- Church: Roman Catholic Church
- See: Archidocese of Osaka
- In office: 1978–1997
- Predecessor: Paul Yoshigoro Cardinal Taguchi
- Successor: Leo Jun Ikenaga
- Previous post: Auxiliary Bishop of Osaka (1970-1978)

Orders
- Ordination: 21 May 1955
- Consecration: 21 March 1970 by Bruno Wüstenberg
- Rank: Archbishop

Personal details
- Born: December 20, 1921 Kurume, Japan
- Died: April 23, 2016 (aged 94)

= Paul Hisao Yasuda =

Paul Hisao Yasuda (パウロ 安田 久雄, Pauro Yasuda Hisao) was a Japanese prelate of the Roman Catholic Church.

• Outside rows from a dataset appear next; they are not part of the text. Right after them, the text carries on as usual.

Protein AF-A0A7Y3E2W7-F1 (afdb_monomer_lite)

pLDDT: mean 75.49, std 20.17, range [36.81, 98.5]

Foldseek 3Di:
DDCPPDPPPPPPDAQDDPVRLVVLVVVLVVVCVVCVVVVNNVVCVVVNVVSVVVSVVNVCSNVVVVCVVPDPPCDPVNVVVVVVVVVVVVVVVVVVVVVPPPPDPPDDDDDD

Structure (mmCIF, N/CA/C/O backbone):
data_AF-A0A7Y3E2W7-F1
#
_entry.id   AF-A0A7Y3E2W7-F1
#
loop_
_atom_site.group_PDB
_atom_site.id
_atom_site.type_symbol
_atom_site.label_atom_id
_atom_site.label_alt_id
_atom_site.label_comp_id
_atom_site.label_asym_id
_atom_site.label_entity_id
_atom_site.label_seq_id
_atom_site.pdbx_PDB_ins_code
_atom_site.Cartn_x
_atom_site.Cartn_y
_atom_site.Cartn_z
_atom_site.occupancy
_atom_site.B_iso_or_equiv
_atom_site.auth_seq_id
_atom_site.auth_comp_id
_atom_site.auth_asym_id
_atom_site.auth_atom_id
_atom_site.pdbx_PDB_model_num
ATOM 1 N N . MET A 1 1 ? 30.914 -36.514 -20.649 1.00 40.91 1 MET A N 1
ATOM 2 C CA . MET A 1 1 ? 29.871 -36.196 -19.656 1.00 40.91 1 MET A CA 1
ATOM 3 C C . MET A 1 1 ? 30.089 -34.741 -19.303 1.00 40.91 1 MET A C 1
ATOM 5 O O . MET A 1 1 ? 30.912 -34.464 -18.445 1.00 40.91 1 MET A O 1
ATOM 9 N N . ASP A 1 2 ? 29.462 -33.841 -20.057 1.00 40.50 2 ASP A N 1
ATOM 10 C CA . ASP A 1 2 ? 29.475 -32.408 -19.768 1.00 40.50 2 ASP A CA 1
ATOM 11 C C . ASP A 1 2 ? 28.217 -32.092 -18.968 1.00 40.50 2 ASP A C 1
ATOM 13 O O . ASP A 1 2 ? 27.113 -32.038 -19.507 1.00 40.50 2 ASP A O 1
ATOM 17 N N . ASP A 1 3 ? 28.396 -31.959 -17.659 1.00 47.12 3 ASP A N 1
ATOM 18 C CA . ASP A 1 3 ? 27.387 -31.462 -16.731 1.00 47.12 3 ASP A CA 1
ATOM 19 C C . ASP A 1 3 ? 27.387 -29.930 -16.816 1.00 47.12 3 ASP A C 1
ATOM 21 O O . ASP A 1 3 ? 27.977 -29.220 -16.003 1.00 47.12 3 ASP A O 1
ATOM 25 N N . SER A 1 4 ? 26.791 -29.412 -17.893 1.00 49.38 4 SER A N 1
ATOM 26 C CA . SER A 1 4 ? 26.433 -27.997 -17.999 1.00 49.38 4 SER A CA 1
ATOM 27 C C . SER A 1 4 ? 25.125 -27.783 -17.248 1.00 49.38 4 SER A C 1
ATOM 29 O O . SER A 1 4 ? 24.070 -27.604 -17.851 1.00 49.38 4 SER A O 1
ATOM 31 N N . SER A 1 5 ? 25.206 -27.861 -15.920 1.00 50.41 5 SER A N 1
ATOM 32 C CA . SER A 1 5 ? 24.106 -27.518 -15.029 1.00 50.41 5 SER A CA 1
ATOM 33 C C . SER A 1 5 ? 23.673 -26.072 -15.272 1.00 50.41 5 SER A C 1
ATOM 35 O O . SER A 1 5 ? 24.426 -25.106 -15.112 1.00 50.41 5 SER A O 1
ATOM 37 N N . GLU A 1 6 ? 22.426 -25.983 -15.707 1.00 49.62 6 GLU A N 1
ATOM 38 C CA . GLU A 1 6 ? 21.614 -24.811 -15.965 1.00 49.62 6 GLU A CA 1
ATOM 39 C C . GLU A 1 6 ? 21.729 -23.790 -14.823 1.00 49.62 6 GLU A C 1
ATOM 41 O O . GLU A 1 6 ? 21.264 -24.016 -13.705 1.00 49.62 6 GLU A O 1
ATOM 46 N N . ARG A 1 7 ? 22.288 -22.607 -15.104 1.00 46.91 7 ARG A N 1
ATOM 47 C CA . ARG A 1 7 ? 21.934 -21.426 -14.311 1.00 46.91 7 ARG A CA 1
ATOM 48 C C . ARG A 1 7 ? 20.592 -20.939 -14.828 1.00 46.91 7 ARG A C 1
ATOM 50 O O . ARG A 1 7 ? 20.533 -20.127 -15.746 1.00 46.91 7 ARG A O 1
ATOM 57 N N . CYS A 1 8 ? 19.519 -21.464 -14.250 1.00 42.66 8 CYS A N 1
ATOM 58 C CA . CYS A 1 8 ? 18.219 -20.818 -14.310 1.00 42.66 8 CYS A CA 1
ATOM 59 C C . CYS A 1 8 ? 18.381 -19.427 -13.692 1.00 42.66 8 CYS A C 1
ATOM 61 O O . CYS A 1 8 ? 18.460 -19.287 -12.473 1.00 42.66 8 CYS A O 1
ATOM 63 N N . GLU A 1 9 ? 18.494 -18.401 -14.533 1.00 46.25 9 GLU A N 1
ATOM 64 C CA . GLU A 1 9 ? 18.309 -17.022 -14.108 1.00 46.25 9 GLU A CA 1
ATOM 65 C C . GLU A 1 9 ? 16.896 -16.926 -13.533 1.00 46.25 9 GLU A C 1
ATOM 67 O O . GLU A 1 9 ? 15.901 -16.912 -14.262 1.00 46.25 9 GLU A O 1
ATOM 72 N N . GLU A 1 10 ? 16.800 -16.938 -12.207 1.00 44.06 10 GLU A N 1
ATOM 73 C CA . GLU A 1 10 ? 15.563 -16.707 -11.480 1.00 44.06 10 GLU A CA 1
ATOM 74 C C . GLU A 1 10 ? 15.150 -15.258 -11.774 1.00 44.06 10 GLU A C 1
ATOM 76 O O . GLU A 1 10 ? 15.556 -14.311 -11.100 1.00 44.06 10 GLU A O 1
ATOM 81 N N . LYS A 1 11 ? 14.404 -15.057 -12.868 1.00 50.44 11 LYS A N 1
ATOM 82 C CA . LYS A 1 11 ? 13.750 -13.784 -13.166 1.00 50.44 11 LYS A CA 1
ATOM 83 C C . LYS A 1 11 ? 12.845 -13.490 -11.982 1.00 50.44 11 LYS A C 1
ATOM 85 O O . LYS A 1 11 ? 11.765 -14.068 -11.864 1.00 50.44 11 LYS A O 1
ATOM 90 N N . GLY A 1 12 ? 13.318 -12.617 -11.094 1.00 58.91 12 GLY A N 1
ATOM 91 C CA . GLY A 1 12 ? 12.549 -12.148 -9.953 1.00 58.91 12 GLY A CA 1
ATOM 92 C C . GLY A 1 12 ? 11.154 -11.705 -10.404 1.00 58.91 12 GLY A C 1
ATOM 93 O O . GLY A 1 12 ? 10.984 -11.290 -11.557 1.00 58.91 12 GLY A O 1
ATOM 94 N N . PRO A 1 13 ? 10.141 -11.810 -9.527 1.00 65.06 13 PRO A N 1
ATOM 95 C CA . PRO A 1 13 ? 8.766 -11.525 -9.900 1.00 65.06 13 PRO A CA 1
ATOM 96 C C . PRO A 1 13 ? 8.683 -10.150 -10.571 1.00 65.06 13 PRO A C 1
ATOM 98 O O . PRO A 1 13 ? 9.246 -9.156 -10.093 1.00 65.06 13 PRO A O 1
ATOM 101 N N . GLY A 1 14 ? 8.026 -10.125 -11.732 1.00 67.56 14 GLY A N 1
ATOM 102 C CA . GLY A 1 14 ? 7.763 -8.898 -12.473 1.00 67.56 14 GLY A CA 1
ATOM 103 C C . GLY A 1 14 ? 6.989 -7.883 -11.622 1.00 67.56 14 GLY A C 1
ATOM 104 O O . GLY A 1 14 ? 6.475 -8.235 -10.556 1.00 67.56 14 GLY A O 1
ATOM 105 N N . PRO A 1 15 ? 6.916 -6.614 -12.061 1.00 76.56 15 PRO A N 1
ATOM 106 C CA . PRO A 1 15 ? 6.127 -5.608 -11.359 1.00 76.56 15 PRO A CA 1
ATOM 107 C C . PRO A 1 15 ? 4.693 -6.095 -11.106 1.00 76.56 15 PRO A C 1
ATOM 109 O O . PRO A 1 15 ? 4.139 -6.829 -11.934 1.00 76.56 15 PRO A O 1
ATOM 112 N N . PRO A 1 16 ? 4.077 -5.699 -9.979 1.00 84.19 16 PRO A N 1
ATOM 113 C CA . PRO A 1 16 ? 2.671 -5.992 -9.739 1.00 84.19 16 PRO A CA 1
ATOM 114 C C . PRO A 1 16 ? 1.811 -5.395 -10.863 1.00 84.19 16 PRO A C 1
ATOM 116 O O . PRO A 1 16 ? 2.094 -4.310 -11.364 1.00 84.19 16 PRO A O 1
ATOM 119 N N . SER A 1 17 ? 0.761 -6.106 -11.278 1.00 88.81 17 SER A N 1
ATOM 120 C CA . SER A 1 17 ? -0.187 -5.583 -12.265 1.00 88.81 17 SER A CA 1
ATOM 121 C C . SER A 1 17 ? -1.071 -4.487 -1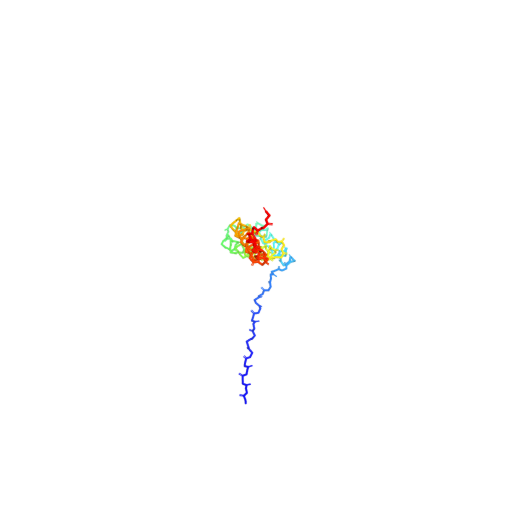1.663 1.00 88.81 17 SER A C 1
ATOM 123 O O . SER A 1 17 ? -1.322 -4.471 -10.456 1.00 88.81 17 SER A O 1
ATOM 125 N N . GLU A 1 18 ? -1.606 -3.607 -12.510 1.00 90.94 18 GLU A N 1
ATOM 126 C CA . GLU A 1 18 ? -2.554 -2.564 -12.097 1.00 90.94 18 GLU A CA 1
ATOM 127 C C . GLU A 1 18 ? -3.778 -3.153 -11.375 1.00 90.94 18 GLU A C 1
ATOM 129 O O . GLU A 1 18 ? -4.172 -2.671 -10.313 1.00 90.94 18 GLU A O 1
ATOM 134 N N . ASP A 1 19 ? -4.338 -4.247 -11.900 1.00 92.50 19 ASP A N 1
ATOM 135 C CA . ASP A 1 19 ? -5.480 -4.933 -11.285 1.00 92.50 19 ASP A CA 1
ATOM 136 C C . ASP A 1 19 ? -5.157 -5.455 -9.883 1.00 92.50 19 ASP A C 1
ATOM 138 O O . ASP A 1 19 ? -5.993 -5.376 -8.982 1.00 92.50 19 ASP A O 1
ATOM 142 N N . ARG A 1 20 ? -3.925 -5.935 -9.664 1.00 93.25 20 ARG A N 1
ATOM 143 C CA . ARG A 1 20 ? -3.476 -6.381 -8.342 1.00 93.25 20 ARG A CA 1
ATOM 144 C C . ARG A 1 20 ? -3.413 -5.213 -7.363 1.00 93.25 20 ARG A C 1
ATOM 146 O O . ARG A 1 20 ? -3.873 -5.346 -6.234 1.00 93.25 20 ARG A O 1
ATOM 153 N N . VAL A 1 21 ? -2.863 -4.078 -7.789 1.00 94.94 21 VAL A N 1
ATOM 154 C CA . VAL A 1 21 ? -2.784 -2.866 -6.961 1.00 94.94 21 VAL A CA 1
ATOM 155 C C . VAL A 1 21 ? -4.180 -2.370 -6.591 1.00 94.94 21 VAL A C 1
ATOM 157 O O . VAL A 1 21 ? -4.456 -2.128 -5.416 1.00 94.94 21 VAL A O 1
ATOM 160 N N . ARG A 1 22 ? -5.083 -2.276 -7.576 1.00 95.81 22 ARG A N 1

Yasuda was born in Kurume, southwestern Japan, and was ordained a priest on 21 May 1955. He was appointed auxiliary bishop of the Archdiocese of Osaka on February 5, 1970 as well as titular bishop of Tucci and was consecrated bishop on 21 March 1970. Yasuda was appointed archbishop of the Archdiocese of Osaka on November 15, 1978, where he served until his retirement on May 10, 1997. He died in April 2016 at the age of 94.